In iOS 13, Apple is introducing multi-cam support allowing apps to simultaneously capture photos, video, audio, metadata, and depth from multiple microphones and cameras on a single iPhone or iPad.
Apple has long supported multi-camera capture on macOS since OS X Lion, but up until now, hardware limitations prevented it from rolling out APIs for iPhones and iPads.
The new feature and APIs in iOS 13 will allow developers to offer apps that stream video, photos, or audio, for example, from the front-facing camera and rear cameras at the same time.
At its presentation of the new feature during WWDC, Apple demoed a picture-in-picture video recording app that recorded the user from the front-facing camera while simultaneously recording from the main camera.
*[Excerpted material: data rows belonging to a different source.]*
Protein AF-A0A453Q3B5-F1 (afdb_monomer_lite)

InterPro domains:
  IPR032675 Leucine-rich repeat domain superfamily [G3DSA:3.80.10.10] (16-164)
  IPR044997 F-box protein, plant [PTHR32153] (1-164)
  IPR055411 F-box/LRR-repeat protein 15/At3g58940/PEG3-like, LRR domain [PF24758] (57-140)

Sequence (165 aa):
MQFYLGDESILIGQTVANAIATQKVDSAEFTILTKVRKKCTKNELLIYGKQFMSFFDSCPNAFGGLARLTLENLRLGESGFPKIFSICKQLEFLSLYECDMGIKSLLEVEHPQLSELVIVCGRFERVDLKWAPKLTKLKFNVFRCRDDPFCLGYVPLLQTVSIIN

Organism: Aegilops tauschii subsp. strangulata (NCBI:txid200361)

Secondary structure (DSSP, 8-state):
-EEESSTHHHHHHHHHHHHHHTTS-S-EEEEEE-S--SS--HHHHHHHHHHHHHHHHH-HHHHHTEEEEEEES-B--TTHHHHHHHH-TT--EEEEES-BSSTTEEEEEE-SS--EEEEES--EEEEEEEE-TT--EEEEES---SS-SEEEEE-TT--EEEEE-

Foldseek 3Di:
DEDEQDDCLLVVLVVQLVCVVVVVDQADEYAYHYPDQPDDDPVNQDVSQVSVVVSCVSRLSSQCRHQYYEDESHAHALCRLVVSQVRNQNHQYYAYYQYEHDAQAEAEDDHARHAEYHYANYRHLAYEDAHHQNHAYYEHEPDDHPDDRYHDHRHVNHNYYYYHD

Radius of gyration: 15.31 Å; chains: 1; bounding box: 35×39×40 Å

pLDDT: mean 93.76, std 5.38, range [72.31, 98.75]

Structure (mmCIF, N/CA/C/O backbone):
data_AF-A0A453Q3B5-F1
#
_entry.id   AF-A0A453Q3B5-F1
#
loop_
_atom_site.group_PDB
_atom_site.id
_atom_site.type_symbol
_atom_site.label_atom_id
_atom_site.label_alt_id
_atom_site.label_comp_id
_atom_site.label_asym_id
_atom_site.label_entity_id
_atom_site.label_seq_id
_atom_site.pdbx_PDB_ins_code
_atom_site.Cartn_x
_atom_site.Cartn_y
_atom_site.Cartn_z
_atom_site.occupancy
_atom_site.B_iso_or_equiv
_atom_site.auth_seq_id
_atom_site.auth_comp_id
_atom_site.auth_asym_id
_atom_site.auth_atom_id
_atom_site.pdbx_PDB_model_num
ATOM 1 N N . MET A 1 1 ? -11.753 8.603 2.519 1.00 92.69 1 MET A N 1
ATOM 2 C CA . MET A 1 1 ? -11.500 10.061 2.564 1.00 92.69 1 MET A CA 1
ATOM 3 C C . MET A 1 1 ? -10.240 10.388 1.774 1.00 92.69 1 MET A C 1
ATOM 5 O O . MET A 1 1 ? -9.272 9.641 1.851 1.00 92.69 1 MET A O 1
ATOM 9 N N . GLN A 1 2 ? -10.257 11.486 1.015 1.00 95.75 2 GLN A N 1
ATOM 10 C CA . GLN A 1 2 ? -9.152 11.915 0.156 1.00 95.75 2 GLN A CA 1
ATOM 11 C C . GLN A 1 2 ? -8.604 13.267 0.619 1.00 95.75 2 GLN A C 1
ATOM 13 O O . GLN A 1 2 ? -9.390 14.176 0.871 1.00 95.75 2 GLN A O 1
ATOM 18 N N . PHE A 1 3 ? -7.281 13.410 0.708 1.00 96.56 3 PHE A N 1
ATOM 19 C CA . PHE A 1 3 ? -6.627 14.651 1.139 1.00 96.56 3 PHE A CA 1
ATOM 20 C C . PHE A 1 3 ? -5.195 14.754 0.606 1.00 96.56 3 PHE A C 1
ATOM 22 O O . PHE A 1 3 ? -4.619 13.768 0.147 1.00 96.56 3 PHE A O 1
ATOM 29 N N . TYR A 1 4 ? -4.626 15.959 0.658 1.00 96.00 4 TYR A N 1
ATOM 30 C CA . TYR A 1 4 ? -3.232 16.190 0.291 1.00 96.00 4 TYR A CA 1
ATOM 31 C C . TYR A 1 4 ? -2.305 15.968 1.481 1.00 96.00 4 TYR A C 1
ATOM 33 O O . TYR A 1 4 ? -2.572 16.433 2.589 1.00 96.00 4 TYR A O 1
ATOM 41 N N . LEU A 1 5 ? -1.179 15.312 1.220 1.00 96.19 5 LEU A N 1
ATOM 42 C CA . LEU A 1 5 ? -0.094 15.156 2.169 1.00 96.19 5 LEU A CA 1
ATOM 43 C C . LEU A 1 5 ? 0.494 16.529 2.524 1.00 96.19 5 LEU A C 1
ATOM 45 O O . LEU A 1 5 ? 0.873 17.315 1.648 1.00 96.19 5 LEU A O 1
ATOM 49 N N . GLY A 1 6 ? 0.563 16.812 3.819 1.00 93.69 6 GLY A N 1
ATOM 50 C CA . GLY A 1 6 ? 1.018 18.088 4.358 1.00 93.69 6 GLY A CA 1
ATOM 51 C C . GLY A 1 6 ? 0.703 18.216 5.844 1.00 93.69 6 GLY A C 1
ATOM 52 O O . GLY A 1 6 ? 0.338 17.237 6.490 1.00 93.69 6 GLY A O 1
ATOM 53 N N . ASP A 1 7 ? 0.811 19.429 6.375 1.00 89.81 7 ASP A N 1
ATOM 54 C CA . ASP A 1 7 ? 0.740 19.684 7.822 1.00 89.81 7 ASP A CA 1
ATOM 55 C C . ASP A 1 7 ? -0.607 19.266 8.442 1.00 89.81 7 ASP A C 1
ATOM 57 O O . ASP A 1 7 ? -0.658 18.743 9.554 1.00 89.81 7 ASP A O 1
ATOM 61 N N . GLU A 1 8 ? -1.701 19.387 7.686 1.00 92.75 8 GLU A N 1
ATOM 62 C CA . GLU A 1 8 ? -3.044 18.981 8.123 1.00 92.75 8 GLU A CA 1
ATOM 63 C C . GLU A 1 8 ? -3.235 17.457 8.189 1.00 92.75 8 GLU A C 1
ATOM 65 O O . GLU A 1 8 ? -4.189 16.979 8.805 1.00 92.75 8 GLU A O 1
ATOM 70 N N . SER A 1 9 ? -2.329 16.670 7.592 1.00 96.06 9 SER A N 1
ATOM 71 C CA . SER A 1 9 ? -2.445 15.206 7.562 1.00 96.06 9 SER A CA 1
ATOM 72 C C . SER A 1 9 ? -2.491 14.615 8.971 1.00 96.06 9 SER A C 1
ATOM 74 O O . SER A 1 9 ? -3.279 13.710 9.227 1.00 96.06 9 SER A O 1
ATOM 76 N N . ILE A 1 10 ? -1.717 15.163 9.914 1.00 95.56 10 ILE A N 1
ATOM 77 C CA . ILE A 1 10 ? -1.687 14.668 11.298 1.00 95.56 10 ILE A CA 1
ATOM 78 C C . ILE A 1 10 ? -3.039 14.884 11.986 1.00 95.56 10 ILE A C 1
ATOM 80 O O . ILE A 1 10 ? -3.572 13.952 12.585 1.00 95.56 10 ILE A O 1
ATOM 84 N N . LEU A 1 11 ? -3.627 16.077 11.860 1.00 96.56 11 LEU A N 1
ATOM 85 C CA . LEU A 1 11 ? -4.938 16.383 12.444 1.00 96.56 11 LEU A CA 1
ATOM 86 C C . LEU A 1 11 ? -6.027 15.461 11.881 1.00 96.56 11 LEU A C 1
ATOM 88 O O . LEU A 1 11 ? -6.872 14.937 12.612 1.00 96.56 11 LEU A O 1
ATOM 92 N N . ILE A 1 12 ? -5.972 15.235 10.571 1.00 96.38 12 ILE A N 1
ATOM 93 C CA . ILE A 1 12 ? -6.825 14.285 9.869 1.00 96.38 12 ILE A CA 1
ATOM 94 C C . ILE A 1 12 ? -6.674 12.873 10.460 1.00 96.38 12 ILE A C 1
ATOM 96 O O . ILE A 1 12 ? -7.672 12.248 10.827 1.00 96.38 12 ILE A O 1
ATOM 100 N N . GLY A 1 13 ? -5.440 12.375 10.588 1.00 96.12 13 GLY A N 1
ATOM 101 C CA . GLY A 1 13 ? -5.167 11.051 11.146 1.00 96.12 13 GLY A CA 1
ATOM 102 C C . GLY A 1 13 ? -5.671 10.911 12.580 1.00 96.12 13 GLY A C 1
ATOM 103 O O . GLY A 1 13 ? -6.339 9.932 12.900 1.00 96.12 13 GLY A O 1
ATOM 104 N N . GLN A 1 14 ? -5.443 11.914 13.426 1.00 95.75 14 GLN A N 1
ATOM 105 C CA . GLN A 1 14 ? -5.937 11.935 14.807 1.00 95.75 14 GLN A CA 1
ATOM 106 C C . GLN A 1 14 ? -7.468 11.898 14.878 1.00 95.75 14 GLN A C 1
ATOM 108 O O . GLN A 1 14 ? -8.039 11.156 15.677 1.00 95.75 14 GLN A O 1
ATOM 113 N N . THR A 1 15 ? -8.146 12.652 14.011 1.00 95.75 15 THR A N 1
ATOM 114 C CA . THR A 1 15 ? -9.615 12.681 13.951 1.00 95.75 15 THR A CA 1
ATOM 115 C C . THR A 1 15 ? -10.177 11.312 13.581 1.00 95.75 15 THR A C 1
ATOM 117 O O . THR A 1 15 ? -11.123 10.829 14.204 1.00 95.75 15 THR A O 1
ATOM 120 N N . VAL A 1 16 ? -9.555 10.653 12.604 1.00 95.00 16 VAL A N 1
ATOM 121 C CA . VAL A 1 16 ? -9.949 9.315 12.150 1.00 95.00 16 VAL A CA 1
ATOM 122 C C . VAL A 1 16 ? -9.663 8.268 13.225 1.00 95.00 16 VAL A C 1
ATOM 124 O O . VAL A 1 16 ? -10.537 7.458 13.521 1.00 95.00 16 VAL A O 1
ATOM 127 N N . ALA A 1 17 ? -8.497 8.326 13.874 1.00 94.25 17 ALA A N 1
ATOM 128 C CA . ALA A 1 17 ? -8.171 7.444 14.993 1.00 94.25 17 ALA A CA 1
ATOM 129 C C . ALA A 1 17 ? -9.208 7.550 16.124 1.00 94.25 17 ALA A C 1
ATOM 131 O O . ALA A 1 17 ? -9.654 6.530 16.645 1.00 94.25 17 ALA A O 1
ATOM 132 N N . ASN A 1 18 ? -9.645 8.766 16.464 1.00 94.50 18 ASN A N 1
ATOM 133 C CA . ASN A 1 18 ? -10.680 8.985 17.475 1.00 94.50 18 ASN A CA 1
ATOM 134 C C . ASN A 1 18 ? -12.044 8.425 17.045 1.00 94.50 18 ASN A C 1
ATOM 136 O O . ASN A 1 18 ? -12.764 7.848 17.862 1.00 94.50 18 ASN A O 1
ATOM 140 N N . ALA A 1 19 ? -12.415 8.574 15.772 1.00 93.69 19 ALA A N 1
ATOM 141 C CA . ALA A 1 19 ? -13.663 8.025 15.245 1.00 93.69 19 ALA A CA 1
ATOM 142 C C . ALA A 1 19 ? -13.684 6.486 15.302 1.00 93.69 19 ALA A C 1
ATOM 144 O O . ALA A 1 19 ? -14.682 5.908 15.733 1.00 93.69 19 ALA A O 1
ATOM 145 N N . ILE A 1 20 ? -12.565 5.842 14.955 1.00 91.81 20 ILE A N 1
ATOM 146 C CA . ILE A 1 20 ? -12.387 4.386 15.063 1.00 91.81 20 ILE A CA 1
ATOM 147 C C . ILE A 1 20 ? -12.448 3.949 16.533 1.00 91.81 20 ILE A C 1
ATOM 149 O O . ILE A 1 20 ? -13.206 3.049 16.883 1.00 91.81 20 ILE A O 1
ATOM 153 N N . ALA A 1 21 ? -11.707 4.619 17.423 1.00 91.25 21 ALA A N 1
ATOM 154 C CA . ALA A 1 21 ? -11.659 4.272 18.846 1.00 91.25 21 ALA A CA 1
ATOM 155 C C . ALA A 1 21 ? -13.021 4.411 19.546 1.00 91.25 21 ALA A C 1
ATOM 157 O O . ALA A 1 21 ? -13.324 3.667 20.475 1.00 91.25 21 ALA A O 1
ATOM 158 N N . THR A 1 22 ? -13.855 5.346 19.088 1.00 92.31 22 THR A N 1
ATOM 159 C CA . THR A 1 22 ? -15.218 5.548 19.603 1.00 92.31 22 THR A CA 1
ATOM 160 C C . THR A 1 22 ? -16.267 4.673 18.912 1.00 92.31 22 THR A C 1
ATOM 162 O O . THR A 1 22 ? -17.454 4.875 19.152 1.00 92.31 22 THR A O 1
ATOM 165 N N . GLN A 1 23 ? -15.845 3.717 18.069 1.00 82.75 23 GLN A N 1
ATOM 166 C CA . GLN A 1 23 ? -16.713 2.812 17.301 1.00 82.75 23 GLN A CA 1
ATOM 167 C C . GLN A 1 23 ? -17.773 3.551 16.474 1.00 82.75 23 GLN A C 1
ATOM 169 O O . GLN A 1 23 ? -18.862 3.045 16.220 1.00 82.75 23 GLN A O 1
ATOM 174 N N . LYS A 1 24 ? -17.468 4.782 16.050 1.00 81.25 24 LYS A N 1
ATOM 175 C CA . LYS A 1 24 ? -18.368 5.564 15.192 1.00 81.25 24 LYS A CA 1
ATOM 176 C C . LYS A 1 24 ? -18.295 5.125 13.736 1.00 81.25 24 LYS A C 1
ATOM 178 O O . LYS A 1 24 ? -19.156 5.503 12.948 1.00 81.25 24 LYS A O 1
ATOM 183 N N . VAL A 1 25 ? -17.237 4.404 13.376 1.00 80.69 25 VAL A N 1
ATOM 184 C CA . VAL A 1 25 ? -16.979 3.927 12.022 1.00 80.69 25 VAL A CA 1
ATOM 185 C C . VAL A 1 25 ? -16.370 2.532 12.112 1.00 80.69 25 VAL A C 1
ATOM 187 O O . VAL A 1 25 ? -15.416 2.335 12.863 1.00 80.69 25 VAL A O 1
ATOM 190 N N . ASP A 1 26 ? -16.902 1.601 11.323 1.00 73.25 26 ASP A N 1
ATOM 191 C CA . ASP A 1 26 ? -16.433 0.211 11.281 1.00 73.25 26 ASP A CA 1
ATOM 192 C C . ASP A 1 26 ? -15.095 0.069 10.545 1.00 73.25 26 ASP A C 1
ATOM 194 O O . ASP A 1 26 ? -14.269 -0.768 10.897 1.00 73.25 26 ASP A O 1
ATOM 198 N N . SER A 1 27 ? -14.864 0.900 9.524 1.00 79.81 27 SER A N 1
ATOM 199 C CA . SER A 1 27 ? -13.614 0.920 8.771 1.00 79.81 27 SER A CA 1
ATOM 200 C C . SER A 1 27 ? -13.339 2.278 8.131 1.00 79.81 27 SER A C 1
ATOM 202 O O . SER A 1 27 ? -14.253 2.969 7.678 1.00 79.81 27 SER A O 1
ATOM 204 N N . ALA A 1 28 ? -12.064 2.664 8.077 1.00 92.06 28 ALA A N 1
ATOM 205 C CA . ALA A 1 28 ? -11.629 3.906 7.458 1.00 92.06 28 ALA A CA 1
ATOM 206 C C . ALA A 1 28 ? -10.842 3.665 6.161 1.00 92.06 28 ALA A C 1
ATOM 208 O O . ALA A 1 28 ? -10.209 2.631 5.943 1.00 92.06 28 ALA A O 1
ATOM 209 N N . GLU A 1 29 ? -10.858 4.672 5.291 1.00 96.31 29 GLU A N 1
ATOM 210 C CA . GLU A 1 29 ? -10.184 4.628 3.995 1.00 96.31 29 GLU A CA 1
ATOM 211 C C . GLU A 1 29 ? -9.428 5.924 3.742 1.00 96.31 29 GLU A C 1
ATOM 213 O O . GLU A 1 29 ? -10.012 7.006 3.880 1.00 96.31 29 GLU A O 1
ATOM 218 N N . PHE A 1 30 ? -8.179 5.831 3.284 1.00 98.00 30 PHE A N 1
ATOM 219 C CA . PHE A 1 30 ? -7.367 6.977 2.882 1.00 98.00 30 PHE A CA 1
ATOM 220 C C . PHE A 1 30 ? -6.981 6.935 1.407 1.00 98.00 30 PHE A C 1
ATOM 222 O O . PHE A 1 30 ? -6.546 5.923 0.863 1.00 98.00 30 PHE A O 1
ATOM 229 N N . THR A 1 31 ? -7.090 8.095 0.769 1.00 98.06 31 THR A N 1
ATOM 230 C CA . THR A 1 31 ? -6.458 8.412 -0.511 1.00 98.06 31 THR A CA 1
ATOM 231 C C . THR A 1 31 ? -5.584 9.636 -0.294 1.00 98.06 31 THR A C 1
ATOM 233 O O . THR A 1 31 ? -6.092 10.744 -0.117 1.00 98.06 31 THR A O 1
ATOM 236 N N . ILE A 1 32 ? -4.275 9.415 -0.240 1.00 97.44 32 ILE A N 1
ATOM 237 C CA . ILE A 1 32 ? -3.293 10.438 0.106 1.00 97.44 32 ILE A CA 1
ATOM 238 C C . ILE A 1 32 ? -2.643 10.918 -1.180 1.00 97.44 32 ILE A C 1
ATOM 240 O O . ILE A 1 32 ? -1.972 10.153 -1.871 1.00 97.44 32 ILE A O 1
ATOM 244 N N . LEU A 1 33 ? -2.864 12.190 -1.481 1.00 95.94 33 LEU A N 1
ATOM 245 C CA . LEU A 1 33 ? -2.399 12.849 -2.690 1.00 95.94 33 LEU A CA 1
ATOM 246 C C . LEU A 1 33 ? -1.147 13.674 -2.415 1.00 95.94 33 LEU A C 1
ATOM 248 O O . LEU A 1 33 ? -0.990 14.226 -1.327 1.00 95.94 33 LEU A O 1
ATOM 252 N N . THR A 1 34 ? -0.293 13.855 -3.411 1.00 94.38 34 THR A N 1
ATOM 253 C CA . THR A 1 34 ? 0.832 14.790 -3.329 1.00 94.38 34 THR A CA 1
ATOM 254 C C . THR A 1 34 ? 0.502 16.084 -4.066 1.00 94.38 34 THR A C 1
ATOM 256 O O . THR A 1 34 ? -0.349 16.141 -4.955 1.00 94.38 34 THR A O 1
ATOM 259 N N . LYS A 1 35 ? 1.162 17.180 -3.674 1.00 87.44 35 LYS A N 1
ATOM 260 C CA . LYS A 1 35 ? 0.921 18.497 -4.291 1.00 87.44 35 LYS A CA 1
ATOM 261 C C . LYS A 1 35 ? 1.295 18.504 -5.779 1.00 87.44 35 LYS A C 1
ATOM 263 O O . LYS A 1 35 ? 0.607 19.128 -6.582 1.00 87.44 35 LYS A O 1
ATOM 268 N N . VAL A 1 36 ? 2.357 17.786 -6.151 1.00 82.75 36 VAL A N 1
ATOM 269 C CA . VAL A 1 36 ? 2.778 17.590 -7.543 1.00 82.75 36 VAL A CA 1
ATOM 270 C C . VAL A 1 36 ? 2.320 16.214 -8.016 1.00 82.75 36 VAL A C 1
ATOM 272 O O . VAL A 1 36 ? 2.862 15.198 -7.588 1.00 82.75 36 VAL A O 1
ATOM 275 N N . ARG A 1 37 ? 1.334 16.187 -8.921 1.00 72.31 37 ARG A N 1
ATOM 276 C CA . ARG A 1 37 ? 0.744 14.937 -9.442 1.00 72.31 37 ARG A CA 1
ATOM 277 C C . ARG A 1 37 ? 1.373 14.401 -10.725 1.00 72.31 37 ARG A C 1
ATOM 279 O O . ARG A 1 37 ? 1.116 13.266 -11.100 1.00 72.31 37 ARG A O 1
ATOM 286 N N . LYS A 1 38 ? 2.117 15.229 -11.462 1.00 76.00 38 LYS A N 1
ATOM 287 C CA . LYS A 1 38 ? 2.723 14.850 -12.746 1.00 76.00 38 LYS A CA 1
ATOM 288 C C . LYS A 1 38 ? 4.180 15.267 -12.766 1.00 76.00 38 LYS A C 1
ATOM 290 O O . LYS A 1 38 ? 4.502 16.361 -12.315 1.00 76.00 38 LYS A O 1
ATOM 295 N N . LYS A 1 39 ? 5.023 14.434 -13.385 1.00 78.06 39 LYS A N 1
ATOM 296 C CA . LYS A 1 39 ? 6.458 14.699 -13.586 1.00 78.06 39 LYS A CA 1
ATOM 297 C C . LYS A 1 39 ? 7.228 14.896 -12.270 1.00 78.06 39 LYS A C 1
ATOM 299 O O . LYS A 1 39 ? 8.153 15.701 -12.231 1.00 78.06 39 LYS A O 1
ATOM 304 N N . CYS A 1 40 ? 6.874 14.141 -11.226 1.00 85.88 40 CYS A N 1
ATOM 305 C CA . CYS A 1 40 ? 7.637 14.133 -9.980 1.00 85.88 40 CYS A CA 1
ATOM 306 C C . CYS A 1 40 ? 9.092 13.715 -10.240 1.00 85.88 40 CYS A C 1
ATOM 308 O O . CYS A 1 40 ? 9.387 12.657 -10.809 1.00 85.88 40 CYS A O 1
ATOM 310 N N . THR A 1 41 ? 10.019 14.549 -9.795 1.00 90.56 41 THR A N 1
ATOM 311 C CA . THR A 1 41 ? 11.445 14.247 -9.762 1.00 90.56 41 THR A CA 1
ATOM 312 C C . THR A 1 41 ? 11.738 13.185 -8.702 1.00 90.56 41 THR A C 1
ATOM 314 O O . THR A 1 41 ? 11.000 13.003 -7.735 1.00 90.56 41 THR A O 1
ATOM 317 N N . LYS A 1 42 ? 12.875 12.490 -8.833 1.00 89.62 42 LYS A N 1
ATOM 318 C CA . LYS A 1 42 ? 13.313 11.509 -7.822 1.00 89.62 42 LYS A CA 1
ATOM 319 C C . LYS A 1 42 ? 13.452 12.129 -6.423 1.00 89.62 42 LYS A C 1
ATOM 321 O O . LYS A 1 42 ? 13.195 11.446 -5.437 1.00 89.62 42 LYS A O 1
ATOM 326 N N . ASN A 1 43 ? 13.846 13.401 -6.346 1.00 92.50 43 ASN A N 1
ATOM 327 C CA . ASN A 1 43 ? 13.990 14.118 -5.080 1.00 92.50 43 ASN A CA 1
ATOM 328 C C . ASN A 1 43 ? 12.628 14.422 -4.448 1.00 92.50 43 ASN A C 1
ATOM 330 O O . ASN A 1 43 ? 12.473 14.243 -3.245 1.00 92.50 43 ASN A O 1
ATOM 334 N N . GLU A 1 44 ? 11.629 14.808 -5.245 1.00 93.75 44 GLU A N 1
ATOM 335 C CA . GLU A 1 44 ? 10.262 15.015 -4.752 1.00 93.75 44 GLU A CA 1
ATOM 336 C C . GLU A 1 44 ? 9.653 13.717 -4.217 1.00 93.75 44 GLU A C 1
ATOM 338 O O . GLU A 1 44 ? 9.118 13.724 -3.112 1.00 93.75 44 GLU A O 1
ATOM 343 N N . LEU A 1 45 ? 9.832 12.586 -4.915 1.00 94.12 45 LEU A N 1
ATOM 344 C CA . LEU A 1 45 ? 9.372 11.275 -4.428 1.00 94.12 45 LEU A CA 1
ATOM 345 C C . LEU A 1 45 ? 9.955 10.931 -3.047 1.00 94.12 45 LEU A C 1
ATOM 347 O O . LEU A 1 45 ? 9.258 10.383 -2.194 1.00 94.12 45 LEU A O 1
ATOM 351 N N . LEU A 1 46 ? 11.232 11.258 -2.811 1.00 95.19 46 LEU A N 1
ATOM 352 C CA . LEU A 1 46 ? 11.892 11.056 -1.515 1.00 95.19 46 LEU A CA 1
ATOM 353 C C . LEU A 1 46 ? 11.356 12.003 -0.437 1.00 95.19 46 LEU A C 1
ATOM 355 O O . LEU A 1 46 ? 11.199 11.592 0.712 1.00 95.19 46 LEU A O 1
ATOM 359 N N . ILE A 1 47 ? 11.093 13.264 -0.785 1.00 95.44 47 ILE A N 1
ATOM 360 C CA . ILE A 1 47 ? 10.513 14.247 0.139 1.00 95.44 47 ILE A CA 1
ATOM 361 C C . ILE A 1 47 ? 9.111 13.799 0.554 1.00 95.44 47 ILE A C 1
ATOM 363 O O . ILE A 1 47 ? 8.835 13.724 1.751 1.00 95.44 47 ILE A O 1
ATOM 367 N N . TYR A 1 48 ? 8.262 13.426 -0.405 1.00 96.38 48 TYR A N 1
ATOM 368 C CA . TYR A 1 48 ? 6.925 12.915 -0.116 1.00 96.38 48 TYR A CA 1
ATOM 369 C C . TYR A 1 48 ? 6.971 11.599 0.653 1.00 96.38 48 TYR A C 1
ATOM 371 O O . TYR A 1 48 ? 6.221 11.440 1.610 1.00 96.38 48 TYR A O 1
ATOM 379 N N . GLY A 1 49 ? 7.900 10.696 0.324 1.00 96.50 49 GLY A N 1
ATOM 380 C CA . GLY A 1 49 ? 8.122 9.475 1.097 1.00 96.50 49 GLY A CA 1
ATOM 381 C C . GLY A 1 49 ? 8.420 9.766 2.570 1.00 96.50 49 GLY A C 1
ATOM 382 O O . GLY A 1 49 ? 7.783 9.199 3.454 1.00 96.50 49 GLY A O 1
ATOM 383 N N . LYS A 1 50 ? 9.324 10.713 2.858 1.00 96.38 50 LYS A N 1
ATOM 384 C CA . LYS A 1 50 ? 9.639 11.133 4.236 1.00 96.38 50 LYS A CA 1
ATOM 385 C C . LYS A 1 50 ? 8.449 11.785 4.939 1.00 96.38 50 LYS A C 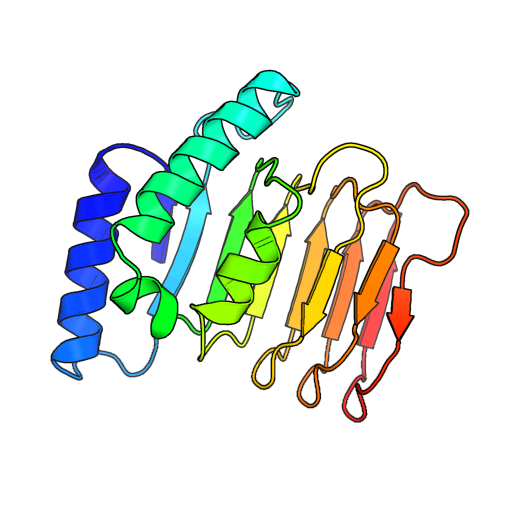1
ATOM 387 O O . LYS A 1 50 ? 8.187 11.474 6.097 1.00 96.38 50 LYS A O 1
ATOM 392 N N . GLN A 1 51 ? 7.730 12.672 4.253 1.00 96.69 51 GLN A N 1
ATOM 393 C CA . GLN A 1 51 ? 6.535 13.324 4.798 1.00 96.69 51 GLN A CA 1
ATOM 394 C C . GLN A 1 51 ? 5.446 12.303 5.131 1.00 96.69 51 GLN A C 1
ATOM 396 O O . GLN A 1 51 ? 4.871 12.353 6.216 1.00 96.69 51 GLN A O 1
ATOM 401 N N . PHE A 1 52 ? 5.210 11.346 4.233 1.00 98.00 52 PHE A N 1
ATOM 402 C CA . PHE A 1 52 ? 4.254 10.272 4.448 1.00 98.00 52 PHE A CA 1
ATOM 403 C C . PHE A 1 52 ? 4.658 9.416 5.644 1.00 98.00 52 PHE A C 1
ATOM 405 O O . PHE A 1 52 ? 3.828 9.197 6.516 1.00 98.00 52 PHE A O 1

The demo app also enabled recording of the video and the ability to swap between the two cameras on the fly during playback in the Photos app. The feature will also give developers control over the dual TrueDepth cameras including separate streams of the Back Wide or Back Telephoto cameras if they choose.
Apple listed a number of supported formats for multi-cam capture (pictured above), which developers will notice does impose some artificial limitations versus the camera’s normal capabilities.
Due to power constraints on mobile devices, unlike on Mac, iPhones and iPads will be limited to a single session of multi-cam, meaning you can’t do multiple sessions with multiple cameras or multiple cameras in multiple apps simultaneously. There will also be various supported device combinations dictating what combination of capture from what cameras are supported on certain devices.
It doesn’t appear that Apple itself is utilizing any new multi-cam features in the iOS 13 Camera app, but we’d imagine it’s something on the horizon now that it’s officially rolling out support in AVCapture.
Also new for camera capture in iOS 13 is Semantic Segmentation Mattes. In iOS 12, Apple used something it calls Portrait Effects Matte internally for Portrait Mode photos to separate the subject from the background. In iOS 13, Apple is introducing what it calls Semantic Segmentation Mattes to identity skin, hair, and teeth and improve these maps further with an API for developers to tap into.
In its WWDC session, Apple showed the new tech with a demo app that allowed the subject in the photo to be separated from the background and the hair, skin, and teeth to be isolated to easily add effects including face paint and hair color changes (pictured above).